A lower-cost digital piano such as the Yamaha P95 is probably fine if you are in the beginning stages where power and velocity do not yet come into play. If you are just starting out, you are also probably not yet at the stage where your daily practice sessions are very long (maybe 30 minutes to 1 hour at the most). To become an advanced pianist is a fairly athletic undertaking.
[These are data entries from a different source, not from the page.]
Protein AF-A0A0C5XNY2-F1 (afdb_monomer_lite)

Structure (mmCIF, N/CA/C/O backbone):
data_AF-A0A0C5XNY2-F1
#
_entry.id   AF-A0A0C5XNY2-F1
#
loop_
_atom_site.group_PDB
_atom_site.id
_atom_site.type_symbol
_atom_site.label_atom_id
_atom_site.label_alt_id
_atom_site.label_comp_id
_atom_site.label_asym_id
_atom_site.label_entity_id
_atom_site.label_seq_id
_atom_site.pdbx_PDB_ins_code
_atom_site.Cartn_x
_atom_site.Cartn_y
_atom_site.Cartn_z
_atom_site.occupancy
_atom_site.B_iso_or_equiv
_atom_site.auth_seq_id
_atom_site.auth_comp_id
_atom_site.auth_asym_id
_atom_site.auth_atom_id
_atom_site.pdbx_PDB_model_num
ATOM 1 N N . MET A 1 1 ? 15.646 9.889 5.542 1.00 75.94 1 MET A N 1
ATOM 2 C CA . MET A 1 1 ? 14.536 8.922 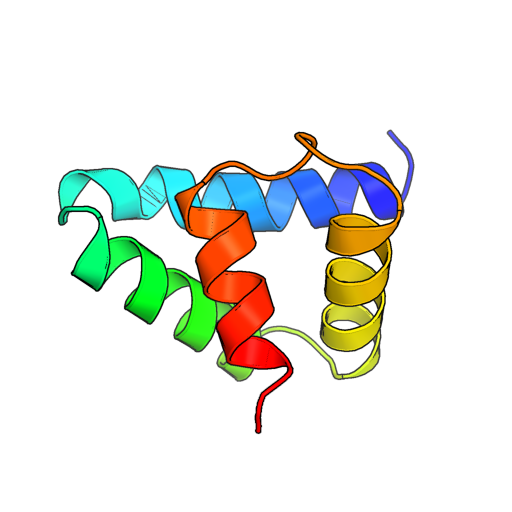5.398 1.00 75.94 1 MET A CA 1
ATOM 3 C C . MET A 1 1 ? 15.027 7.806 4.495 1.00 75.94 1 MET A C 1
ATOM 5 O O . MET A 1 1 ? 15.563 8.130 3.442 1.00 75.94 1 MET A O 1
ATOM 9 N N . SER A 1 2 ? 14.946 6.542 4.919 1.00 95.31 2 SER A N 1
ATOM 10 C CA . SER A 1 2 ? 15.382 5.419 4.075 1.00 95.31 2 SER A CA 1
ATOM 11 C C . SER A 1 2 ? 14.412 5.190 2.909 1.00 95.31 2 SER A C 1
ATOM 13 O O . SER A 1 2 ? 13.287 5.699 2.918 1.00 95.31 2 SER A O 1
ATOM 15 N N . THR A 1 3 ? 14.815 4.398 1.913 1.00 95.38 3 THR A N 1
ATOM 16 C CA . THR A 1 3 ? 13.926 3.981 0.814 1.00 95.38 3 THR A CA 1
ATOM 17 C C . THR A 1 3 ? 12.685 3.244 1.332 1.00 95.38 3 THR A C 1
ATOM 19 O O . THR A 1 3 ? 11.591 3.430 0.808 1.00 95.38 3 THR A O 1
ATOM 22 N N . GLU A 1 4 ? 12.822 2.459 2.403 1.00 97.56 4 GLU A N 1
ATOM 23 C CA . GLU A 1 4 ? 11.705 1.748 3.040 1.00 97.56 4 GLU A CA 1
ATOM 24 C C . GLU A 1 4 ? 10.734 2.705 3.725 1.00 97.56 4 GLU A C 1
ATOM 26 O O . GLU A 1 4 ? 9.523 2.607 3.528 1.00 97.56 4 GLU A O 1
ATOM 31 N N . ASP A 1 5 ? 11.264 3.674 4.473 1.00 98.25 5 ASP A N 1
ATOM 32 C CA . ASP A 1 5 ? 10.437 4.692 5.121 1.00 98.25 5 ASP A CA 1
ATOM 33 C C . ASP A 1 5 ? 9.706 5.537 4.068 1.00 98.25 5 ASP A C 1
ATOM 35 O O . ASP A 1 5 ? 8.546 5.900 4.259 1.00 98.25 5 ASP A O 1
ATOM 39 N N . ARG A 1 6 ? 10.348 5.803 2.918 1.00 98.19 6 ARG A N 1
ATOM 40 C CA . ARG A 1 6 ? 9.707 6.488 1.790 1.00 98.19 6 ARG A CA 1
ATOM 41 C C . ARG A 1 6 ? 8.549 5.675 1.219 1.00 98.19 6 ARG A C 1
ATOM 43 O O . ARG A 1 6 ? 7.505 6.256 0.933 1.00 98.19 6 ARG A O 1
ATOM 50 N N . LEU A 1 7 ? 8.717 4.365 1.061 1.00 98.31 7 LEU A N 1
ATOM 51 C CA . LEU A 1 7 ? 7.684 3.487 0.515 1.00 98.31 7 LEU A CA 1
ATOM 52 C C . LEU A 1 7 ? 6.464 3.399 1.448 1.00 98.31 7 LEU A C 1
ATOM 54 O O . LEU A 1 7 ? 5.330 3.545 0.995 1.00 98.31 7 LEU A O 1
ATOM 58 N N . ILE A 1 8 ? 6.699 3.257 2.758 1.00 98.69 8 ILE A N 1
ATOM 59 C CA . ILE A 1 8 ? 5.654 3.314 3.796 1.00 98.69 8 ILE A CA 1
ATOM 60 C C . ILE A 1 8 ? 4.935 4.664 3.761 1.00 98.69 8 ILE A C 1
ATOM 62 O O . ILE A 1 8 ? 3.705 4.726 3.744 1.00 98.69 8 ILE A O 1
ATOM 66 N N . TYR A 1 9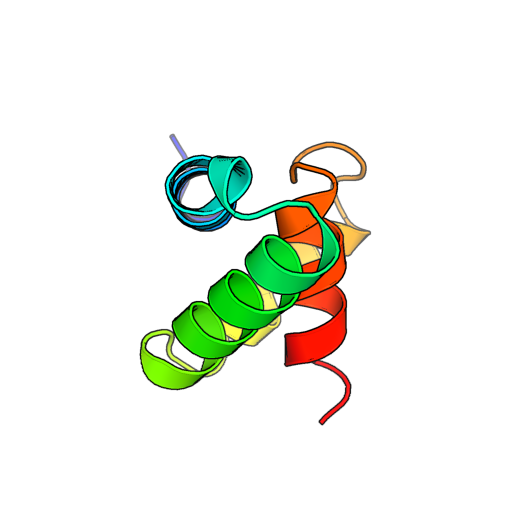 ? 5.703 5.753 3.701 1.00 98.69 9 TYR A N 1
ATOM 67 C CA . TYR A 1 9 ? 5.157 7.100 3.611 1.00 98.69 9 TYR A CA 1
ATOM 68 C C . TYR A 1 9 ? 4.258 7.273 2.382 1.00 98.69 9 TYR A C 1
ATOM 70 O O . TYR A 1 9 ? 3.161 7.809 2.511 1.00 98.69 9 TYR A O 1
ATOM 78 N N . MET A 1 10 ? 4.677 6.789 1.209 1.00 98.75 10 MET A N 1
ATOM 79 C CA . MET A 1 10 ? 3.878 6.865 -0.017 1.00 98.75 10 MET A CA 1
ATOM 80 C C . MET A 1 10 ? 2.559 6.091 0.105 1.00 98.75 10 MET A C 1
ATOM 82 O O . MET A 1 10 ? 1.511 6.644 -0.223 1.00 98.75 10 MET A O 1
ATOM 86 N N . ALA A 1 11 ? 2.581 4.858 0.626 1.00 98.75 11 ALA A N 1
ATOM 87 C CA . ALA A 1 11 ? 1.361 4.074 0.849 1.00 98.75 11 ALA A CA 1
ATOM 88 C C . ALA A 1 11 ? 0.386 4.796 1.799 1.00 98.75 11 ALA A C 1
ATOM 90 O O . ALA A 1 11 ? -0.802 4.936 1.500 1.00 98.75 11 ALA A O 1
ATOM 91 N N . ASN A 1 12 ? 0.904 5.333 2.908 1.00 98.88 12 ASN A N 1
ATOM 92 C CA . ASN A 1 12 ? 0.111 6.099 3.869 1.00 98.88 12 ASN A CA 1
ATOM 93 C C . ASN A 1 12 ? -0.417 7.415 3.281 1.00 98.88 12 ASN A C 1
ATOM 95 O O . ASN A 1 12 ? -1.529 7.827 3.609 1.00 98.88 12 ASN A O 1
ATOM 99 N N . GLN A 1 13 ? 0.349 8.077 2.410 1.00 98.88 13 GLN A N 1
ATOM 100 C CA . GLN A 1 13 ? -0.108 9.282 1.721 1.00 98.88 13 GLN A CA 1
ATOM 101 C C . GLN A 1 13 ? -1.279 8.999 0.785 1.00 98.88 13 GLN A C 1
ATOM 103 O O . GLN A 1 13 ? -2.250 9.750 0.824 1.00 98.88 13 GLN A O 1
ATOM 108 N N . ILE A 1 14 ? -1.207 7.933 -0.018 1.00 98.81 14 ILE A N 1
ATOM 109 C CA . ILE A 1 14 ? -2.308 7.535 -0.906 1.00 98.81 14 ILE A CA 1
ATOM 110 C C . ILE A 1 14 ? -3.562 7.285 -0.065 1.00 98.81 14 ILE A C 1
ATOM 112 O O . ILE A 1 14 ? -4.582 7.929 -0.296 1.00 98.81 14 ILE A O 1
ATOM 116 N N . ALA A 1 15 ? -3.447 6.446 0.971 1.00 98.81 15 ALA A N 1
ATOM 117 C CA . ALA A 1 15 ? -4.550 6.119 1.871 1.00 98.81 15 ALA A CA 1
ATOM 118 C C . ALA A 1 15 ? -5.181 7.362 2.515 1.00 98.81 15 ALA A C 1
ATOM 120 O O . ALA A 1 15 ? -6.401 7.500 2.544 1.00 98.81 15 ALA A O 1
ATOM 121 N N . ARG A 1 16 ? -4.359 8.302 2.996 1.00 98.81 16 ARG A N 1
ATOM 122 C CA . ARG A 1 16 ? -4.835 9.555 3.595 1.00 98.81 16 ARG A CA 1
ATOM 123 C C . ARG A 1 16 ? -5.599 10.424 2.595 1.00 98.81 16 ARG A C 1
ATOM 125 O O . ARG A 1 16 ? -6.586 11.041 2.979 1.00 98.81 16 ARG A O 1
ATOM 132 N N . ASN A 1 17 ? -5.158 10.481 1.339 1.00 98.75 17 ASN A N 1
ATOM 133 C CA . ASN A 1 17 ? -5.786 11.326 0.321 1.00 98.75 17 ASN A CA 1
ATOM 134 C C . ASN A 1 17 ? -7.202 10.858 -0.042 1.00 98.75 17 ASN A C 1
ATOM 136 O O . ASN A 1 17 ? -8.036 11.685 -0.395 1.00 98.75 17 ASN A O 1
ATOM 140 N N . VAL A 1 18 ? -7.476 9.554 0.062 1.00 98.56 18 VAL A N 1
ATOM 141 C CA . VAL A 1 18 ? -8.792 8.965 -0.248 1.00 98.56 18 VAL A CA 1
ATOM 142 C C . VAL A 1 18 ? -9.616 8.623 0.997 1.00 98.56 18 VAL A C 1
ATOM 144 O O . VAL A 1 18 ? -10.739 8.150 0.874 1.00 98.56 18 VAL A O 1
ATOM 147 N N . ALA A 1 19 ? -9.104 8.888 2.204 1.00 98.44 19 ALA A N 1
ATOM 148 C CA . ALA A 1 19 ? -9.751 8.497 3.460 1.00 98.44 19 ALA A CA 1
ATOM 149 C C . ALA A 1 19 ? -11.164 9.085 3.645 1.00 98.44 19 ALA A C 1
ATOM 151 O O . ALA A 1 19 ? -12.013 8.456 4.272 1.00 98.44 19 ALA A O 1
ATOM 152 N N . ALA A 1 20 ? -11.434 10.267 3.078 1.00 98.31 20 ALA A N 1
ATOM 153 C CA . ALA A 1 20 ? -12.743 10.919 3.151 1.00 98.31 20 ALA A CA 1
ATOM 154 C C . ALA A 1 20 ? -13.862 10.160 2.408 1.00 98.31 20 ALA A C 1
ATOM 156 O O . ALA A 1 20 ? -15.032 10.429 2.655 1.00 98.31 20 ALA A O 1
ATOM 157 N N . LEU A 1 21 ? -13.518 9.203 1.537 1.00 97.62 21 LEU A N 1
ATOM 158 C CA . LEU A 1 21 ? -14.483 8.350 0.831 1.00 97.62 21 LEU A CA 1
ATOM 159 C C . LEU A 1 21 ? -15.063 7.238 1.724 1.00 97.62 21 LEU A C 1
ATOM 161 O O . LEU A 1 21 ? -15.975 6.527 1.318 1.00 97.62 21 LEU A O 1
ATOM 165 N N . GLY A 1 22 ? -14.551 7.090 2.948 1.00 98.31 22 GLY A N 1
ATOM 166 C CA . GLY A 1 22 ? -14.909 6.002 3.852 1.00 98.31 22 GLY A CA 1
ATOM 167 C C . GLY A 1 22 ? -13.984 4.796 3.701 1.00 98.31 22 GLY A C 1
ATOM 168 O O . GLY A 1 22 ? -13.325 4.602 2.681 1.00 98.31 22 GLY A O 1
ATOM 169 N N . GLU A 1 23 ? -13.905 3.980 4.753 1.00 97.88 23 GLU A N 1
ATOM 170 C CA . GLU A 1 23 ? -12.864 2.956 4.899 1.00 97.88 23 GLU A CA 1
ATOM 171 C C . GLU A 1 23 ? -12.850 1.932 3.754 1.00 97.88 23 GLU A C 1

If you have gotten to the point where you are about to embark on a daily strength training program with scales and Hanon exercises and will be practicing for more than one hour per day, then you should probably upgrade as soon as possible to the best digital piano you can afford.
Although the Yamaha P95 feels quite good to me and I would gladly take this instrument over a poorly maintained acoustic piano any day, I would hesitate to recommend it as a practice piano to serious piano students who are approaching the intermediate level, especially those studying classical music or jazz.
Note: Always consult with your teacher as to which practice piano(s) are best for you and give whatever digital piano(s) you have in mind a test run before you buy.
Image credit: Nicolas Guilmain
Yamaha P95 Demos
Is the Yamaha P95 for you?
The Yamaha P95 is an excellent choice if you are on a budget and any of the following apply:
- you are just starting the piano and not sure at this point how long you will stick with it.
- you want a MIDI keyboard controller that feels like a real acoustic piano and you don't need a lot of bells and whistles.
- you dislike the feel of the Casio PX-130.
- you need a spare keyboard that is portable for performing or taking with you on vacations.
- you are dedicated and anxious to get started learning the piano but simply cannot afford anything better (consult with your teacher).
- you have more than one child who will be starting piano lessons at different times. (For your first child, you can buy her a Yamaha P95, and when your second child begins the piano, you can then hand her down the Yamaha and upgrade your first child's piano to something better suited to her playing level.)
- your teacher gives it her blessings.